ChatGPT: Die Dummheit künstlicher Intelligenz

Der Linguist Noam Chomsky zieht in der „New York Times“ gegen die falschen Versprechen von Chatbots zu Felde.

Ein Kommentar von Gregor Dotzauer

Inmitten des Hypes um die sprachliche und intellektuelle Kompetenz von KI-Systemen ist seine Stimme von kühler, gelassener Schärfe. Gemessen an der menschlichen Intelligenz, könnte man Noam Chomskys Beitrag in der „New York Times“ zusammenfassen, gibt es kaum etwas Dümmeres als ChatGPT. Es gibt aber auch wenig, das durch seine ständig wachsenden Datenmassen nicht zumindest den Anschein einer grenzenlosen Überlegenheit erwecken könnte.

Wie der weltberühmte Linksintellektuelle und Linguist, Begründer der generativen Transformationsgrammatik, aus eben diesem Gegensatz „das falsche Versprechen“ von ChatGPT und verwandter Bots wie Microsofts Sydney oder Googles Bard entlarvt, ist ein argumentatives Vergnügen.

Weder er noch seine Mitautoren, der Linguist Ian Roberts und der KI-Theoretiker Jeffrey Watumull, sind Maschinenstürmer. Sie begründen nur überzeugend, worin die im jetzigen Modell maschinellen Lernens unüberwindlichen Schwächen KI-generierter Texte liegen: Gleich, wie viele Updates dem diese Woche veröffentlichten ChatGPT-4 noch folgen und, wie Chomsky in anderem Zusammenhang beklagte, zu noch mehr Plagiarismus und Lernfaulheit einladen: Auch das vordergründig brillanteste Ergebnis beruht auf einer „schwerfälligen statistischen Maschine für Mustererkennung“.

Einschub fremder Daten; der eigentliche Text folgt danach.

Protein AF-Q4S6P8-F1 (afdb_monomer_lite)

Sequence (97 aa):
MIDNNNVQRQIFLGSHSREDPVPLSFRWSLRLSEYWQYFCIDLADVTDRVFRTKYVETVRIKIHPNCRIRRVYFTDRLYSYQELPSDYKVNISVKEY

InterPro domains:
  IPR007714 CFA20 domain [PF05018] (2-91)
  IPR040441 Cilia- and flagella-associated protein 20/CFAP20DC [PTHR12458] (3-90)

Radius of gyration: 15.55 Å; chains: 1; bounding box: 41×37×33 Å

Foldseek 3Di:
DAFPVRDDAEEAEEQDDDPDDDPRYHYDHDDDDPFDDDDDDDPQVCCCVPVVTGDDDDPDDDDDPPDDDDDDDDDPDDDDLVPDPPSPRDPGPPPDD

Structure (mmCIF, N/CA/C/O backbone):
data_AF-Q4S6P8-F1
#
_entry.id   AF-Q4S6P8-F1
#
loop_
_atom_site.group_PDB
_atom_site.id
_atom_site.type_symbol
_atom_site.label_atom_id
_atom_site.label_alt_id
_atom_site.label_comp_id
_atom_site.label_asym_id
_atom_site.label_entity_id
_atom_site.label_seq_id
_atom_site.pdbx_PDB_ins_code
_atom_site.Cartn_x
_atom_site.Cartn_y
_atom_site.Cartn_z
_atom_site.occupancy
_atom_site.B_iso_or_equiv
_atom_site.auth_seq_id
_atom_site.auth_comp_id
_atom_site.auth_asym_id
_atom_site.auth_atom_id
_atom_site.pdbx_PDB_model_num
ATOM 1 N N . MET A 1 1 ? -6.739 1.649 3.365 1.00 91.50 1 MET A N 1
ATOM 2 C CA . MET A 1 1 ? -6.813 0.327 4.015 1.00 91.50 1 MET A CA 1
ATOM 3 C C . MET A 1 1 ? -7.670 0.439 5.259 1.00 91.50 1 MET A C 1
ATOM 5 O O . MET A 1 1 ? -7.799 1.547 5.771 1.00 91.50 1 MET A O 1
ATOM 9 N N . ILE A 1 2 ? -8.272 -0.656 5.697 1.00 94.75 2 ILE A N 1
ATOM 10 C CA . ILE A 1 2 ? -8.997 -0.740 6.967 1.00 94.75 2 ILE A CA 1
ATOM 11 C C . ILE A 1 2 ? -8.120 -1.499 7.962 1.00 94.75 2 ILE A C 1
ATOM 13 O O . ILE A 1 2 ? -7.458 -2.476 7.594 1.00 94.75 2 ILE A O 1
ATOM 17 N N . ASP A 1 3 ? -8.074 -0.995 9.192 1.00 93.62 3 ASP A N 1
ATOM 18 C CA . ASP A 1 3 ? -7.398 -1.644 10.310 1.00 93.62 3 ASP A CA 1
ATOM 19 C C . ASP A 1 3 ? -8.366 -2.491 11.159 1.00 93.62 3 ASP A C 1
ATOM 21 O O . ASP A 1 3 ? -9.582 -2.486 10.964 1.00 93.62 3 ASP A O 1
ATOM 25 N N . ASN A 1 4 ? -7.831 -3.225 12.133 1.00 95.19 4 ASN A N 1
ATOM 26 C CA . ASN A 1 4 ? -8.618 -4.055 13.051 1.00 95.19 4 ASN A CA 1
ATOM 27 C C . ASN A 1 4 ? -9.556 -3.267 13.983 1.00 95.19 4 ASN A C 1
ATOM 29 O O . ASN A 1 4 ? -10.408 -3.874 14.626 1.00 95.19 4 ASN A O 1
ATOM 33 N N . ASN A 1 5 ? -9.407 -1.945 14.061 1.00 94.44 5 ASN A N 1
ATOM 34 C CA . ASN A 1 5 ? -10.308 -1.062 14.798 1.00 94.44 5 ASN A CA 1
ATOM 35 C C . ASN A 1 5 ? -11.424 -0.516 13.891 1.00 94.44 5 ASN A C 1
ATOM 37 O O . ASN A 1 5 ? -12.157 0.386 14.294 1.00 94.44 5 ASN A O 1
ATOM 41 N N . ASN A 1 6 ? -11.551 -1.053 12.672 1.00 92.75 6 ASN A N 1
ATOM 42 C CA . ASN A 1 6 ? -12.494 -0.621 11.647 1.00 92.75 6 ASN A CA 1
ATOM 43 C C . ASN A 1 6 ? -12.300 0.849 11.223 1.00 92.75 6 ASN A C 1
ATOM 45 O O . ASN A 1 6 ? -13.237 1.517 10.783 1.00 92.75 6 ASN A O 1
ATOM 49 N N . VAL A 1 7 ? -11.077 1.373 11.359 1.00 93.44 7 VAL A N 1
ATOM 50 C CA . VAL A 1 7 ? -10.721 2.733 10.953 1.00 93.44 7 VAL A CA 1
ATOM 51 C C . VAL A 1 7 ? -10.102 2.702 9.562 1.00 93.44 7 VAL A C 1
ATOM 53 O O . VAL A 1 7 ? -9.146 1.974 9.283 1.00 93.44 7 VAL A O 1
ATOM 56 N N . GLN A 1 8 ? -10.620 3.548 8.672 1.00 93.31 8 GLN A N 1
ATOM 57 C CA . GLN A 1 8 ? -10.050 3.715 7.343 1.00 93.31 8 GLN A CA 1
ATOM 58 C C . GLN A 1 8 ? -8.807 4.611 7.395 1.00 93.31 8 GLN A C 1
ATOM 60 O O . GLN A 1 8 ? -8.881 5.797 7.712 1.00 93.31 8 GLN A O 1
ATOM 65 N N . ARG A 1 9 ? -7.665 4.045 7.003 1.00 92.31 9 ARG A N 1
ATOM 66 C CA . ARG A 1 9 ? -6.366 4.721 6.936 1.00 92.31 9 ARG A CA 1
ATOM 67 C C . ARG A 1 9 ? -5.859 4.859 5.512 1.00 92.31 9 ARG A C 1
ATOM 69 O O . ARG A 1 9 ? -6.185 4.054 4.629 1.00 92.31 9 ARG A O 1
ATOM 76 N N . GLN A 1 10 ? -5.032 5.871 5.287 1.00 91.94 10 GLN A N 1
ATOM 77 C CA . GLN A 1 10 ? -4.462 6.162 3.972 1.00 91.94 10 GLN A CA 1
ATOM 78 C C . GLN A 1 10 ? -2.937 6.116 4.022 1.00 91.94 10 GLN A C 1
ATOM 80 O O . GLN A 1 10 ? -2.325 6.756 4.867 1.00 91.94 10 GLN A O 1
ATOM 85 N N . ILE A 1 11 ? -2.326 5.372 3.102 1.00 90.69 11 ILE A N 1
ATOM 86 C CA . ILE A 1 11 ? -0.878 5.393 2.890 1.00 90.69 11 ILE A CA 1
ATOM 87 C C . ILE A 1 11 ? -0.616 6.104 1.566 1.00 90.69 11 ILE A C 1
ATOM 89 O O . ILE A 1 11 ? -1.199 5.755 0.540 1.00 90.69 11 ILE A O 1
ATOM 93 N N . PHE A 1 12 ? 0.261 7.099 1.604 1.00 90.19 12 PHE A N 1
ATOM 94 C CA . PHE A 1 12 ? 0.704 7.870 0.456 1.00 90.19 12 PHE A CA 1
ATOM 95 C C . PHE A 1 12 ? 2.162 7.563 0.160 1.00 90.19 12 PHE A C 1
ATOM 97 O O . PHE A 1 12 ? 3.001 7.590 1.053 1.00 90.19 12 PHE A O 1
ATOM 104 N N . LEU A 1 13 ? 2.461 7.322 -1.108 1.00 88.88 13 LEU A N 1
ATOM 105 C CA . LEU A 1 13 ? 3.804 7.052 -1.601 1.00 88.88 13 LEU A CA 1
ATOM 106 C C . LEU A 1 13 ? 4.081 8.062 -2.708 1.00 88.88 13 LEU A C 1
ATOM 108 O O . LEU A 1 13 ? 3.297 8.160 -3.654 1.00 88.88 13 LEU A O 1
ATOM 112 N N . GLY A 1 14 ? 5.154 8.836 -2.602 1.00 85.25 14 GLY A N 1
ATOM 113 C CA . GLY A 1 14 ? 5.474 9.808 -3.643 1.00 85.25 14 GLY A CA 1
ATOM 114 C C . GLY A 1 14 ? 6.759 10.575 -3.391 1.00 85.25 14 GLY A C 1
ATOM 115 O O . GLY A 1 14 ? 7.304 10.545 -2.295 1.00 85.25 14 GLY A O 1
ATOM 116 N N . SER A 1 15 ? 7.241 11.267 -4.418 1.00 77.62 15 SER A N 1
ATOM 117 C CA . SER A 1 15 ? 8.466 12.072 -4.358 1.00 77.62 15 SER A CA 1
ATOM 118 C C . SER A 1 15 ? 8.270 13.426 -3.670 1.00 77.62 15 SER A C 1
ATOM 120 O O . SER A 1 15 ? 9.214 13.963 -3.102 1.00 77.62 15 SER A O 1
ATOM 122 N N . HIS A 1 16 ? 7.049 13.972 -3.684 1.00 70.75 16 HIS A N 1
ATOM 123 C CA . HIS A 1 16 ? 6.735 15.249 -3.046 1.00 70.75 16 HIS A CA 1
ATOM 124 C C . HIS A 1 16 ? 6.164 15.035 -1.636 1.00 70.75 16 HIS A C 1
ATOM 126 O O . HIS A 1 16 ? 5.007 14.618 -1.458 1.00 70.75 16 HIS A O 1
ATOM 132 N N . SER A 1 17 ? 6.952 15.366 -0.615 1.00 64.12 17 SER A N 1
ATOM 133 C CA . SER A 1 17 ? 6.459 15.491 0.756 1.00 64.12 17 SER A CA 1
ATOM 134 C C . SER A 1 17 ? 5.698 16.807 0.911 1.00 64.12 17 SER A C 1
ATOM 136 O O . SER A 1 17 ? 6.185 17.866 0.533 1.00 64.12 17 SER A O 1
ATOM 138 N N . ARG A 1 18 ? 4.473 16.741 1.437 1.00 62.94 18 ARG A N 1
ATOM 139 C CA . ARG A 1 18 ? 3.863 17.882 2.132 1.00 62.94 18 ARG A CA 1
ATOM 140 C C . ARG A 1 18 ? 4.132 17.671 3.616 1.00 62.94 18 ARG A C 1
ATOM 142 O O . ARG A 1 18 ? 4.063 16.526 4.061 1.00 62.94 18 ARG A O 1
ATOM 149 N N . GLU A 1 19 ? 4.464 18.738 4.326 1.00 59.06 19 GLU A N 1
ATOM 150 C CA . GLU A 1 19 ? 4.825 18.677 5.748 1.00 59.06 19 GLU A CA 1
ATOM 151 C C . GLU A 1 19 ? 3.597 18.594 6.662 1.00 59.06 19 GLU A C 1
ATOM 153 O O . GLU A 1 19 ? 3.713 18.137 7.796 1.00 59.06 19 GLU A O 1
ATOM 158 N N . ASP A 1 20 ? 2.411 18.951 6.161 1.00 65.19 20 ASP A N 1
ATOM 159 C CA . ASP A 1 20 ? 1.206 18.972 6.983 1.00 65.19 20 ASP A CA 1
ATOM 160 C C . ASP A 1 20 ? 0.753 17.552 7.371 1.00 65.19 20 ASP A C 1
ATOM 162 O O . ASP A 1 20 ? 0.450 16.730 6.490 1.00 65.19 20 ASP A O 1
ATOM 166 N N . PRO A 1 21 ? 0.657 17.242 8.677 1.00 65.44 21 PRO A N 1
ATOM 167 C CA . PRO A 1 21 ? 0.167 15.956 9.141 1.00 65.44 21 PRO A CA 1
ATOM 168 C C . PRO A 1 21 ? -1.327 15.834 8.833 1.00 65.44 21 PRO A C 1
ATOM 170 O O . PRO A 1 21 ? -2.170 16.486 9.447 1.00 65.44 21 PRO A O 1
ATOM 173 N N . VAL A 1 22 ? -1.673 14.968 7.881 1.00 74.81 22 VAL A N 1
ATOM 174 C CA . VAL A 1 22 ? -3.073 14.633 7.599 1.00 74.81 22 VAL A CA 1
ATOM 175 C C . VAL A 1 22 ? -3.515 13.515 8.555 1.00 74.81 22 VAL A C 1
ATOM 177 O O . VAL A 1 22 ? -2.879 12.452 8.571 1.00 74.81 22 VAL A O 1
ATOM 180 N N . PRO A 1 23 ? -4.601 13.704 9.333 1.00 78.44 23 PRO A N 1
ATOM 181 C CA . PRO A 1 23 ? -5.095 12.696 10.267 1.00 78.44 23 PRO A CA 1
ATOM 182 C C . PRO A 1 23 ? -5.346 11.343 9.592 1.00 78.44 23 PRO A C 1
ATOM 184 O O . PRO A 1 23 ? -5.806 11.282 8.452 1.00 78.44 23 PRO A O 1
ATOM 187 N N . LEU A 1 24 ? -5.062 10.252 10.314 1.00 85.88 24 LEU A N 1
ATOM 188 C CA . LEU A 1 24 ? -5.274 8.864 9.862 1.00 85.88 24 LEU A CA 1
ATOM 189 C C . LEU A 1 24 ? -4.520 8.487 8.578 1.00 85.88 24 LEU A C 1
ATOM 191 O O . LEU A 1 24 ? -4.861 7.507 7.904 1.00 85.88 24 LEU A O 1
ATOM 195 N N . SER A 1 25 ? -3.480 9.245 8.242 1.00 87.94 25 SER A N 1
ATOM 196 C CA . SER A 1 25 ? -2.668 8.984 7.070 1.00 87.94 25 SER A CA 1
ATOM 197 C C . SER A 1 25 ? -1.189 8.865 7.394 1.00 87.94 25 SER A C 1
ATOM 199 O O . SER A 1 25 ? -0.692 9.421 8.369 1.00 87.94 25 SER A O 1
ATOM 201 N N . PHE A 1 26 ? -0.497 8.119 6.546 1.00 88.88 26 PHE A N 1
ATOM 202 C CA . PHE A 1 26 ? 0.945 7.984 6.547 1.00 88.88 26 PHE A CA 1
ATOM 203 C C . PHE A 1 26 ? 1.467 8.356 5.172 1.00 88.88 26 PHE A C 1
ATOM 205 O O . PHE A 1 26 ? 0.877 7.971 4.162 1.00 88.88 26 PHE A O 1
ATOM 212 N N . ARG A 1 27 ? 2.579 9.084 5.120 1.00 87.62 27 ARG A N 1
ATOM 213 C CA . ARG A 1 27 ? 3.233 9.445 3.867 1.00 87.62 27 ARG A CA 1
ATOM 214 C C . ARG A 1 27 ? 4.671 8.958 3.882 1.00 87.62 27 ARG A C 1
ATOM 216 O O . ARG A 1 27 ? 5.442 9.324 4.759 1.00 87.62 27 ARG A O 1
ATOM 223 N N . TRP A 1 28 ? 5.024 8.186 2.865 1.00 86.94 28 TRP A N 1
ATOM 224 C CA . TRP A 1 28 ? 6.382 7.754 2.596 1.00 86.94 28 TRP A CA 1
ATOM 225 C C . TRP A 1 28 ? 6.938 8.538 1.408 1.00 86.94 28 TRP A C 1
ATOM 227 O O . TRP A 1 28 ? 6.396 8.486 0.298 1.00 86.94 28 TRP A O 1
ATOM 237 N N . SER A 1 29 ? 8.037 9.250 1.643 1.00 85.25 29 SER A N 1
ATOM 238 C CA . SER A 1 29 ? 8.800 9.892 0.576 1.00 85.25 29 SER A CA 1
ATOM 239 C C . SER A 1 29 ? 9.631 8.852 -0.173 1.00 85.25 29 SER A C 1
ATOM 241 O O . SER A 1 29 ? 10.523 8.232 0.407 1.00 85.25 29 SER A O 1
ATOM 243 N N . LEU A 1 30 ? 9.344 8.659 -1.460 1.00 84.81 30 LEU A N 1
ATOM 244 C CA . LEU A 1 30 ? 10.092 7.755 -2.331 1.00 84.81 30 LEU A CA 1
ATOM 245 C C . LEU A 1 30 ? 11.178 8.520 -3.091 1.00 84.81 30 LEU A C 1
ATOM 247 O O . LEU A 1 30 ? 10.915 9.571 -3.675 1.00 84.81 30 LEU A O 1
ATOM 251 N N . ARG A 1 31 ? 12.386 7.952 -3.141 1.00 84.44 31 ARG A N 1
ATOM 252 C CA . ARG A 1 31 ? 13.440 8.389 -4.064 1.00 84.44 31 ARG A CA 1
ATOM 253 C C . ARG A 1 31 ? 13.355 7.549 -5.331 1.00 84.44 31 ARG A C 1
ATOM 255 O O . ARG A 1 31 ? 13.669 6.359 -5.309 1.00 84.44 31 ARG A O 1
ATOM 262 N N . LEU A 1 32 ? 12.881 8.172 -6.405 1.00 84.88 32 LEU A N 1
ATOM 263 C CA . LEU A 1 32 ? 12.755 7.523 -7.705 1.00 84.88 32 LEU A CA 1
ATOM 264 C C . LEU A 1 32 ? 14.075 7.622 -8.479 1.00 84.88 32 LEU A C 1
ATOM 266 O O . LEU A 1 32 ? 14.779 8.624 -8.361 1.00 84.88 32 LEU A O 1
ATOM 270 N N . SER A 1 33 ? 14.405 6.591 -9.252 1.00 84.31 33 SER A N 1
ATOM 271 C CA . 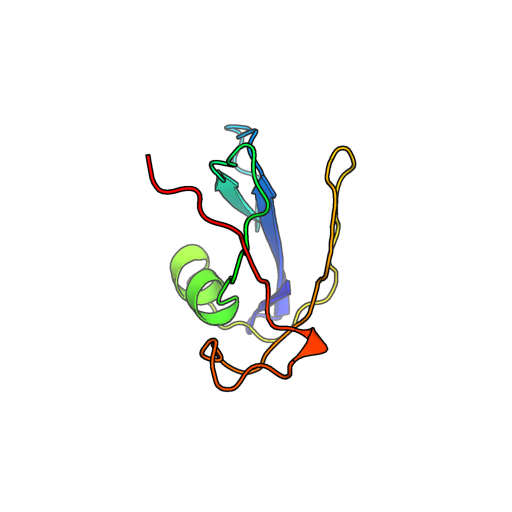SER A 1 33 ? 15.515 6.612 -10.208 1.00 84.31 33 SER A CA 1
ATOM 272 C C . SER A 1 33 ? 15.007 6.882 -11.625 1.00 84.31 33 SER A C 1
ATOM 274 O O . SER A 1 33 ? 13.806 6.867 -11.891 1.00 84.31 33 SER A O 1
ATOM 276 N N . GLU A 1 34 ? 15.930 7.124 -12.552 1.00 85.25 34 GLU A N 1
ATOM 277 C CA . GLU A 1 34 ? 15.624 7.366 -13.970 1.00 85.25 34 GLU A CA 1
ATOM 278 C C . GLU A 1 34 ? 15.173 6.098 -14.722 1.00 85.25 34 GLU A C 1
ATOM 280 O O . GLU A 1 34 ? 14.746 6.163 -15.875 1.00 85.25 34 GLU A O 1
ATOM 285 N N . TYR A 1 35 ? 15.248 4.933 -14.073 1.00 85.88 35 TYR A N 1
ATOM 286 C CA . TYR A 1 35 ? 14.971 3.628 -14.666 1.00 85.88 35 TYR A CA 1
ATOM 287 C C . TYR A 1 35 ? 13.711 2.984 -14.076 1.00 85.88 35 TYR A C 1
ATOM 289 O O . TYR A 1 35 ? 13.114 3.462 -13.113 1.00 85.88 35 TYR A O 1
ATOM 297 N N . TRP A 1 36 ? 13.304 1.849 -14.647 1.00 85.88 36 TRP A N 1
ATOM 298 C CA . TRP A 1 36 ? 12.224 1.039 -14.089 1.00 85.88 36 TRP A CA 1
ATOM 299 C C . TRP A 1 36 ? 12.580 0.550 -12.684 1.00 85.88 36 TRP A C 1
ATOM 301 O O . TRP A 1 36 ? 13.534 -0.205 -12.510 1.00 85.88 36 TRP A O 1
ATOM 311 N N . GLN A 1 37 ? 11.772 0.936 -11.699 1.00 86.00 37 GLN A N 1
ATOM 312 C CA . GLN A 1 37 ? 11.891 0.468 -10.322 1.00 86.00 37 GLN A CA 1
ATOM 313 C C . GLN A 1 37 ? 10.736 -0.453 -9.950 1.00 86.00 37 GLN A C 1
ATOM 315 O O . GLN A 1 37 ? 9.589 -0.257 -10.355 1.00 86.00 37 GLN A O 1
ATOM 320 N N . TYR A 1 38 ? 11.065 -1.457 -9.145 1.00 85.50 38 TYR A N 1
ATOM 321 C CA . TYR A 1 38 ? 10.104 -2.337 -8.505 1.00 85.50 38 TYR A CA 1
ATOM 322 C C . TYR A 1 38 ? 9.907 -1.896 -7.054 1.00 85.50 38 TYR A C 1
ATOM 324 O O . TYR A 1 38 ? 10.877 -1.786 -6.305 1.00 85.50 38 TYR A O 1
ATOM 332 N N . PHE A 1 39 ? 8.656 -1.656 -6.661 1.00 86.69 39 PHE A N 1
ATOM 333 C CA . PHE A 1 39 ? 8.288 -1.347 -5.283 1.00 86.69 39 PHE A CA 1
ATOM 334 C C . PHE A 1 39 ? 7.488 -2.509 -4.707 1.00 86.69 39 PHE A C 1
ATOM 336 O O . PHE A 1 39 ? 6.469 -2.901 -5.272 1.00 86.69 39 PHE A O 1
ATOM 343 N N . CYS A 1 40 ? 7.938 -3.022 -3.566 1.00 88.56 40 CYS A N 1
ATOM 344 C CA . CYS A 1 40 ? 7.196 -3.981 -2.764 1.00 88.56 40 CYS A CA 1
ATOM 345 C C . CYS A 1 40 ? 6.970 -3.379 -1.387 1.00 88.56 40 CYS A C 1
ATOM 347 O O . CYS A 1 40 ? 7.906 -2.873 -0.769 1.00 88.56 40 CYS A O 1
ATOM 349 N N . ILE A 1 41 ? 5.723 -3.407 -0.932 1.00 90.38 41 ILE A N 1
ATOM 350 C CA . ILE A 1 41 ? 5.323 -2.796 0.329 1.00 90.38 41 ILE A CA 1
ATOM 351 C C . ILE A 1 41 ? 4.579 -3.845 1.124 1.00 90.38 41 ILE A C 1
ATOM 353 O O . ILE A 1 41 ? 3.530 -4.326 0.697 1.00 90.38 41 ILE A O 1
ATOM 357 N N . ASP A 1 42 ? 5.122 -4.160 2.290 1.00 92.19 42 ASP A N 1
ATOM 358 C CA . ASP A 1 42 ? 4.419 -4.957 3.276 1.00 92.19 42 ASP A CA 1
ATOM 359 C C . ASP A 1 42 ? 3.392 -4.068 3.986 1.00 92.19 42 ASP A C 1
ATOM 361 O O . ASP A 1 42 ? 3.719 -3.241 4.840 1.00 92.19 42 ASP A O 1
ATOM 365 N N . LEU A 1 43 ? 2.130 -4.203 3.583 1.00 92.50 43 LEU A N 1
ATOM 366 C CA . LEU A 1 43 ? 1.038 -3.428 4.163 1.00 92.50 43 LEU A CA 1
ATOM 367 C C . LEU A 1 43 ? 0.811 -3.777 5.637 1.00 92.50 43 LEU A C 1
ATOM 369 O O . LEU A 1 43 ? 0.405 -2.898 6.397 1.00 92.50 43 LEU A O 1
ATOM 373 N N . ALA A 1 44 ? 1.075 -5.015 6.055 1.00 92.69 44 ALA A N 1
ATOM 374 C CA . ALA A 1 44 ? 0.882 -5.434 7.435 1.00 92.69 44 ALA A CA 1
ATOM 375 C C . ALA A 1 44 ? 1.941 -4.810 8.348 1.00 92.69 44 ALA A C 1
ATOM 377 O O . ALA A 1 44 ? 1.581 -4.162 9.332 1.00 92.69 44 ALA A O 1
ATOM 378 N N . ASP A 1 45 ? 3.218 -4.917 7.973 1.00 93.19 45 ASP A N 1
ATOM 379 C CA . ASP A 1 45 ? 4.331 -4.331 8.732 1.00 93.19 45 ASP A CA 1
ATOM 380 C C . ASP A 1 45 ? 4.227 -2.799 8.795 1.00 93.19 45 ASP A C 1
ATOM 382 O O . ASP A 1 45 ? 4.367 -2.204 9.865 1.00 93.19 45 ASP A O 1
ATOM 386 N N . VAL A 1 46 ? 3.880 -2.135 7.684 1.00 91.75 46 VAL A N 1
ATOM 387 C CA . VAL A 1 46 ? 3.694 -0.673 7.679 1.00 91.75 46 VAL A CA 1
ATOM 388 C C . VAL A 1 46 ? 2.539 -0.252 8.589 1.00 91.75 46 VAL A C 1
ATOM 390 O O . VAL A 1 46 ? 2.660 0.735 9.319 1.00 91.75 46 VAL A O 1
ATOM 393 N N . THR A 1 47 ? 1.423 -0.988 8.575 1.00 92.69 47 THR A N 1
ATOM 394 C CA . THR A 1 47 ? 0.269 -0.662 9.426 1.00 92.69 47 THR A CA 1
ATOM 395 C C . THR A 1 47 ? 0.613 -0.804 10.906 1.00 92.69 47 THR A C 1
ATOM 397 O O . THR A 1 47 ? 0.288 0.088 11.695 1.00 92.69 47 THR A O 1
ATOM 400 N N . ASP A 1 48 ? 1.330 -1.866 11.269 1.00 93.50 48 ASP A N 1
ATOM 401 C CA . ASP A 1 48 ? 1.742 -2.105 12.649 1.00 93.50 48 ASP A CA 1
ATOM 402 C C . ASP A 1 48 ? 2.745 -1.051 13.130 1.00 93.50 48 ASP A C 1
ATOM 404 O O . ASP A 1 48 ? 2.555 -0.434 14.178 1.00 93.50 48 ASP A O 1
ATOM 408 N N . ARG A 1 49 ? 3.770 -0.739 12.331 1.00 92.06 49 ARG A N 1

Auf den Spuren seiner Grammatiktheorie knüpft der mittlerweile 94-jährige Chomsky dabei an das Wort des Sprachphilosophen Wilhelm von Humboldt an, demzufolge auch der Klügste nur „unendlichen Gebrauch von endlichen Mitteln“ mache. Diesem minimalistischen Ansatz entspricht ein Maximalismus der Maschine:  Sie fügt aus ihren jedes menschliche Erinnerungsvermögen sprengenden Datensätzen zusammen, was ihr wahrscheinlich erscheint.

Doch sie ist unfähig, richtig von falsch zu unterscheiden – von moralischen Urteilen zu schweigen. Künstliche Intelligenzen sind zum Halluzinieren verurteilt. Demgegenüber insistiert er darauf, dass sich wahre Intelligenz darin zeige, auch „unwahrscheinliche, aber erkenntnisreiche Dinge zu denken“. Dies zu tun und kausal zu erklären, vermag aber vorerst nur der Mensch.

Auch Chomsky weiß, dass der Tag kommen mag, an dem eine sogenannte starke KI die Qualitäten des menschlichen Bewusstseins erreicht. Dass es dabei nicht um noch größere Speicherkapazitäten, sondern um eine grundlegende Neupositionierung von KI geht, ist angesichts der vielfach freiwilligen Unterwerfung unter eine verkrüppelte maschinelle Intelligenz vielleicht nur ein schwacher Trost. Doch es ist in Zeiten, in denen auch Chinas Suchmaschine Baidu mit dem Bot Ernie aufrüsten will, immerhin einer, den wir haben.